What are the lines below, starting at the line containing "ATOM 29 N N" and ending at the line containing "ATOM 87 N N"? Write them out exactly, ends included, without pictures.

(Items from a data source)
>>>>>
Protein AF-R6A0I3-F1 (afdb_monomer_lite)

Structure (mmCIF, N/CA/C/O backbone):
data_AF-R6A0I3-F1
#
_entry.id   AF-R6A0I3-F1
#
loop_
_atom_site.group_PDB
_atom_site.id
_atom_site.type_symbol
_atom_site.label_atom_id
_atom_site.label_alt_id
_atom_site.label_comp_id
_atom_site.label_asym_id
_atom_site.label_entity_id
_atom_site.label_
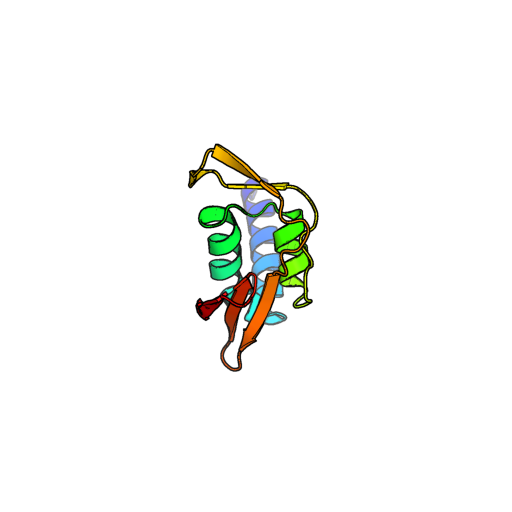seq_id
_atom_site.pdbx_PDB_ins_code
_atom_site.Cartn_x
_atom_site.Cartn_y
_atom_site.Cartn_z
_atom_site.occupancy
_atom_site.B_iso_or_equiv
_atom_site.auth_seq_id
_atom_site.auth_comp_id
_atom_site.auth_asym_id
_atom_site.auth_atom_id
_atom_site.pdbx_PDB_model_num
ATOM 1 N N . MET A 1 1 ? -30.188 23.311 15.373 1.00 70.81 1 MET A N 1
ATOM 2 C CA . MET A 1 1 ? -30.130 22.347 14.251 1.00 70.81 1 MET A CA 1
ATOM 3 C C . MET A 1 1 ? -28.666 22.157 13.903 1.00 70.81 1 MET A C 1
ATOM 5 O O . MET A 1 1 ? -28.015 23.164 13.664 1.00 70.81 1 MET A O 1
ATOM 9 N N . LYS A 1 2 ? -28.133 20.929 13.940 1.00 71.12 2 LYS A N 1
ATOM 10 C CA . LYS A 1 2 ? -26.775 20.687 13.425 1.00 71.12 2 LYS A CA 1
ATOM 11 C C . LYS A 1 2 ? -26.768 20.928 11.921 1.00 71.12 2 LYS A C 1
ATOM 13 O O . LYS A 1 2 ? -27.729 20.540 11.254 1.00 71.12 2 LYS A O 1
ATOM 18 N N . SER A 1 3 ? -25.733 21.582 11.409 1.00 85.62 3 SER A N 1
ATOM 19 C CA . SER A 1 3 ? -25.643 21.873 9.976 1.00 85.62 3 SER A CA 1
ATOM 20 C C . SER A 1 3 ? -25.504 20.573 9.170 1.00 85.62 3 SER A C 1
ATOM 22 O O . SER A 1 3 ? -25.045 19.551 9.687 1.00 85.62 3 SER A O 1
ATOM 24 N N . ALA A 1 4 ? -25.884 20.594 7.889 1.00 81.38 4 ALA A N 1
ATOM 25 C CA . ALA A 1 4 ? -25.692 19.445 6.998 1.00 81.38 4 ALA A CA 1
ATOM 26 C C . ALA A 1 4 ? -24.215 18.993 6.956 1.00 81.38 4 ALA A C 1
ATOM 28 O O . ALA A 1 4 ? -23.933 17.796 6.918 1.00 81.38 4 ALA A O 1
ATOM 29 N N . TYR A 1 5 ? -23.286 19.948 7.068 1.00 82.62 5 TYR A N 1
ATOM 30 C CA . TYR A 1 5 ? -21.848 19.707 7.166 1.00 82.62 5 TYR A CA 1
ATOM 31 C C . TYR A 1 5 ? -21.462 18.927 8.434 1.00 82.62 5 TYR A C 1
ATOM 33 O O . TYR A 1 5 ? -20.765 17.919 8.357 1.00 82.62 5 TYR A O 1
ATOM 41 N N . GLU A 1 6 ? -21.968 19.327 9.604 1.00 84.38 6 GLU A N 1
ATOM 42 C CA . GLU A 1 6 ? -21.700 18.622 10.868 1.00 84.38 6 GLU A CA 1
ATOM 43 C C . GLU A 1 6 ? -22.254 17.193 10.866 1.00 84.38 6 GLU A C 1
ATOM 45 O O . GLU A 1 6 ? -21.641 16.281 11.422 1.00 84.38 6 GLU A O 1
ATOM 50 N N . GLN A 1 7 ? -23.412 16.980 10.235 1.00 82.56 7 GLN A N 1
A
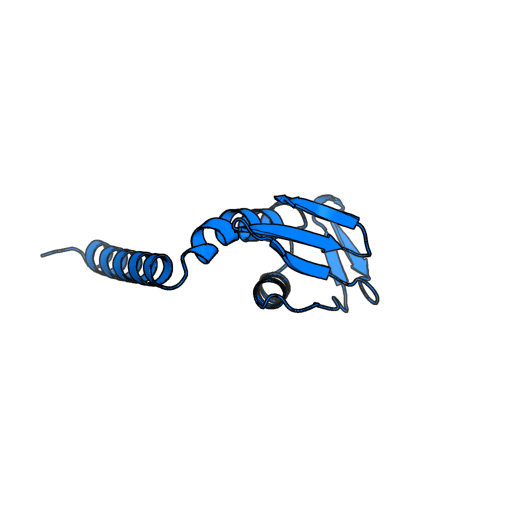TOM 51 C CA . GLN A 1 7 ? -23.995 15.646 10.101 1.00 82.56 7 GLN A CA 1
ATOM 52 C C . GLN A 1 7 ? -23.174 14.749 9.170 1.00 82.56 7 GLN A C 1
ATOM 54 O O . GLN A 1 7 ? -22.989 13.571 9.478 1.00 82.56 7 GLN A O 1
ATOM 59 N N . GLN A 1 8 ? -22.661 15.286 8.059 1.00 80.44 8 GLN A N 1
ATOM 60 C CA . GLN A 1 8 ? -21.772 14.544 7.162 1.00 80.44 8 GLN A CA 1
ATOM 61 C C . GLN A 1 8 ? -20.433 14.217 7.830 1.00 80.
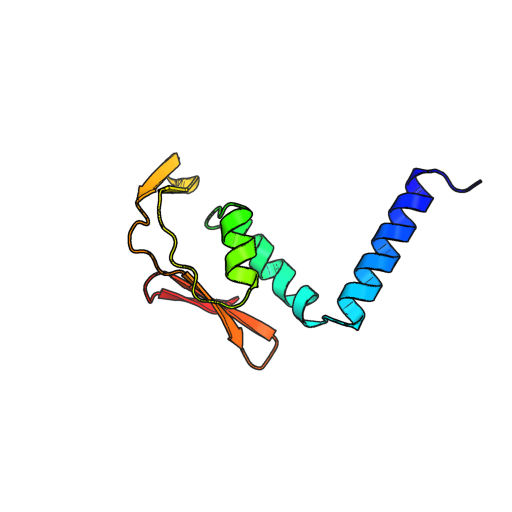44 8 GLN A C 1
ATOM 63 O O . GLN A 1 8 ? -20.018 13.058 7.806 1.00 80.44 8 GLN A O 1
ATOM 68 N N . ASN A 1 9 ? -19.808 15.185 8.505 1.00 85.75 9 ASN A N 1
ATOM 69 C CA . ASN A 1 9 ? -18.547 14.960 9.213 1.00 85.75 9 ASN A CA 1
ATOM 70 C C . ASN A 1 9 ? -18.679 13.926 10.331 1.00 85.75 9 ASN A C 1
ATOM 72 O O . ASN A 1 9 ? -17.786 13.102 10.506 1.00 85.75 9 ASN A O 1
ATOM 76 N N . ARG A 1 10 ? -19.807 13.914 11.052 1.00 88.00 10 ARG A N 1
ATOM 77 C CA . ARG A 1 10 ? -20.068 12.891 12.069 1.00 88.00 10 ARG A CA 1
ATOM 78 C C . ARG A 1 10 ? -20.107 11.484 11.468 1.00 88.00 10 ARG A C 1
ATOM 80 O O . ARG A 1 10 ? -19.460 10.591 11.999 1.00 88.00 10 ARG A O 1
ATOM 87 N N . LYS A 1 11 ? -20.826 11.297 10.356 1.00 88.31 11 LYS A N 1
ATOM 88 C CA . LYS A 1 11 ? -20.901 9.995 9.671 1.00 88.31 11 LYS A CA 1
ATOM 89 C C . LYS A 1 11 ? -19.532 9.534 9.173 1.00 88.31 11 LYS A C 1
ATOM 91 O O . LYS A 1 11 ? -19.219 8.352 9.258 1.00 88.31 11 LYS A O 1
ATOM 96 N N . LEU A 1 12 ? -18.716 10.464 8.673 1.00 89.31 12 LEU A N 1
ATOM 97 C CA . LEU A 1 12 ? -17.353 10.164 8.241 1.00 89.31 12 LEU A CA 1
ATOM 98 C C . LEU A 1 12 ? -16.482 9.718 9.422 1.00 89.31 12 LEU A C 1
ATOM 100 O O . LEU A 1 12 ? -15.761 8.732 9.314 1.00 89.31 12 LEU A O 1
ATOM 104 N N . PHE A 1 13 ? -16.582 10.416 10.555 1.00 89.06 13 PHE A N 1
ATOM 105 C CA . PHE A 1 13 ? -15.840 10.078 11.766 1.00 89.06 13 PHE A CA 1
ATOM 106 C C . PHE A 1 13 ? -16.230 8.699 12.310 1.00 89.06 13 PHE A C 1
ATOM 108 O O . PHE A 1 13 ? -15.354 7.885
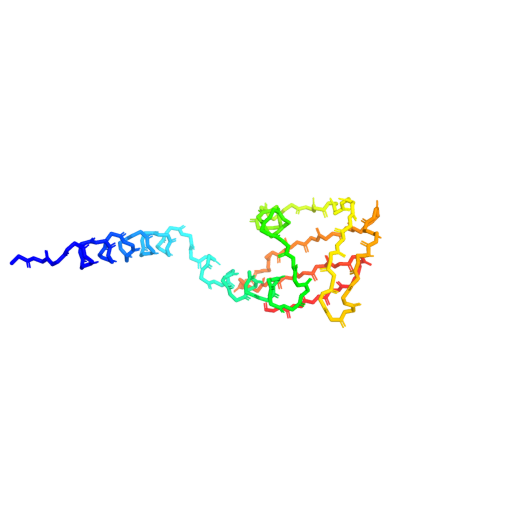 12.571 1.00 89.06 13 PHE A O 1
ATOM 115 N N . GLU A 1 14 ? -17.530 8.406 12.406 1.00 92.69 14 GLU A N 1
ATOM 116 C CA . GLU A 1 14 ? -18.039 7.096 12.843 1.00 92.69 14 GLU A CA 1
ATOM 117 C C . GLU A 1 14 ? -17.560 5.964 11.919 1.00 92.69 14 GLU A C 1
ATOM 119 O O . GLU A 1 14 ? -17.180 4.894 12.389 1.00 92.69 14 GLU A O 1
ATOM 124 N N . PHE A 1 15 ? -17.508 6.206 10.606 1.00 91.25 15 PHE A N 1
ATOM 125 C CA . PHE A 1 15 ? -16.955 5.243 9.655 1.00 91.25 15 PHE A CA 1
ATOM 126 C C . PHE A 1 15 ? -15.451 5.023 9.853 1.00 91.25 15 PHE A C 1
ATOM 128 O O . PHE A 1 15 ? -14.994 3.882 9.865 1.00 91.25 15 PHE A O 1
ATOM 135 N N . VAL A 1 16 ? -14.673 6.096 10.018 1.00 88.56 16 VAL A N 1
ATOM 136 C CA . VAL A 1 16 ? -13.226 5.995 10.256 1.00 88.56 16 VAL A CA 1
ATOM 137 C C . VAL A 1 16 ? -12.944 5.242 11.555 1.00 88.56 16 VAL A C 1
<<<<<
--- Answer to this task ---
ATOM 29 N N . TYR A 1 5 ? -23.286 19.948 7.068 1.00 82.62 5 TYR A N 1
ATOM 30 C CA . TYR A 1 5 ? -21.848 19.707 7.166 1.00 82.62 5 TYR A CA 1
ATOM 31 C C . TYR A 1 5 ? -21.462 18.927 8.434 1.00 82.62 5 TYR A C 1
ATOM 33 O O . TYR A 1 5 ? -20.765 17.919 8.357 1.00 82.62 5 TYR A O 1
ATOM 41 N N . GLU A 1 6 ? -21.968 19.327 9.604 1.00 84.38 6 GLU A N 1
ATOM 42 C CA . GLU A 1 6 ? -21.700 18.622 10.868 1.00 84.38 6 GLU A CA 1
ATOM 43 C C . GLU A 1 6 ? -22.254 17.193 10.866 1.00 84.38 6 GLU A C 1
ATOM 45 O O . GLU A 1 6 ? -21.641 16.281 11.422 1.00 84.38 6 GLU A O 1
ATOM 50 N N . GLN A 1 7 ? -23.412 16.980 10.235 1.00 82.56 7 GLN A N 1
A
TOM 51 C CA . GLN A 1 7 ? -23.995 15.646 10.101 1.00 82.56 7 GLN A CA 1
ATOM 52 C C . GLN A 1 7 ? -23.174 14.749 9.170 1.00 82.56 7 GLN A C 1
ATOM 54 O O . GLN A 1 7 ? -22.989 13.571 9.478 1.00 82.56 7 GLN A O 1
ATOM 59 N N . GLN A 1 8 ? -22.661 15.286 8.059 1.00 80.44 8 GLN A N 1
ATOM 60 C CA . GLN A 1 8 ? -21.772 14.544 7.162 1.00 80.44 8 GLN A CA 1
ATOM 61 C C . GLN A 1 8 ? -20.433 14.217 7.830 1.00 80.
44 8 GLN A C 1
ATOM 63 O O . GLN A 1 8 ? -20.018 13.058 7.806 1.00 80.44 8 GLN A O 1
ATOM 68 N N . ASN A 1 9 ? -19.808 15.185 8.505 1.00 85.75 9 ASN A N 1
ATOM 69 C CA . ASN A 1 9 ? -18.547 14.960 9.213 1.00 85.75 9 ASN A CA 1
ATOM 70 C C . ASN A 1 9 ? -18.679 13.926 10.331 1.00 85.75 9 ASN A C 1
ATOM 72 O O . ASN A 1 9 ? -17.786 13.102 10.506 1.00 85.75 9 ASN A O 1
ATOM 76 N N . ARG A 1 10 ? -19.807 13.914 11.052 1.00 88.00 10 ARG A N 1
ATOM 77 C CA . ARG A 1 10 ? -20.068 12.891 12.069 1.00 88.00 10 ARG A CA 1
ATOM 78 C C . ARG A 1 10 ? -20.107 11.484 11.468 1.00 88.00 10 ARG A C 1
ATOM 80 O O . ARG A 1 10 ? -19.460 10.591 11.999 1.00 88.00 10 ARG A O 1
ATOM 87 N N . LYS A 1 11 ? -20.826 11.297 10.356 1.00 88.31 11 LYS A N 1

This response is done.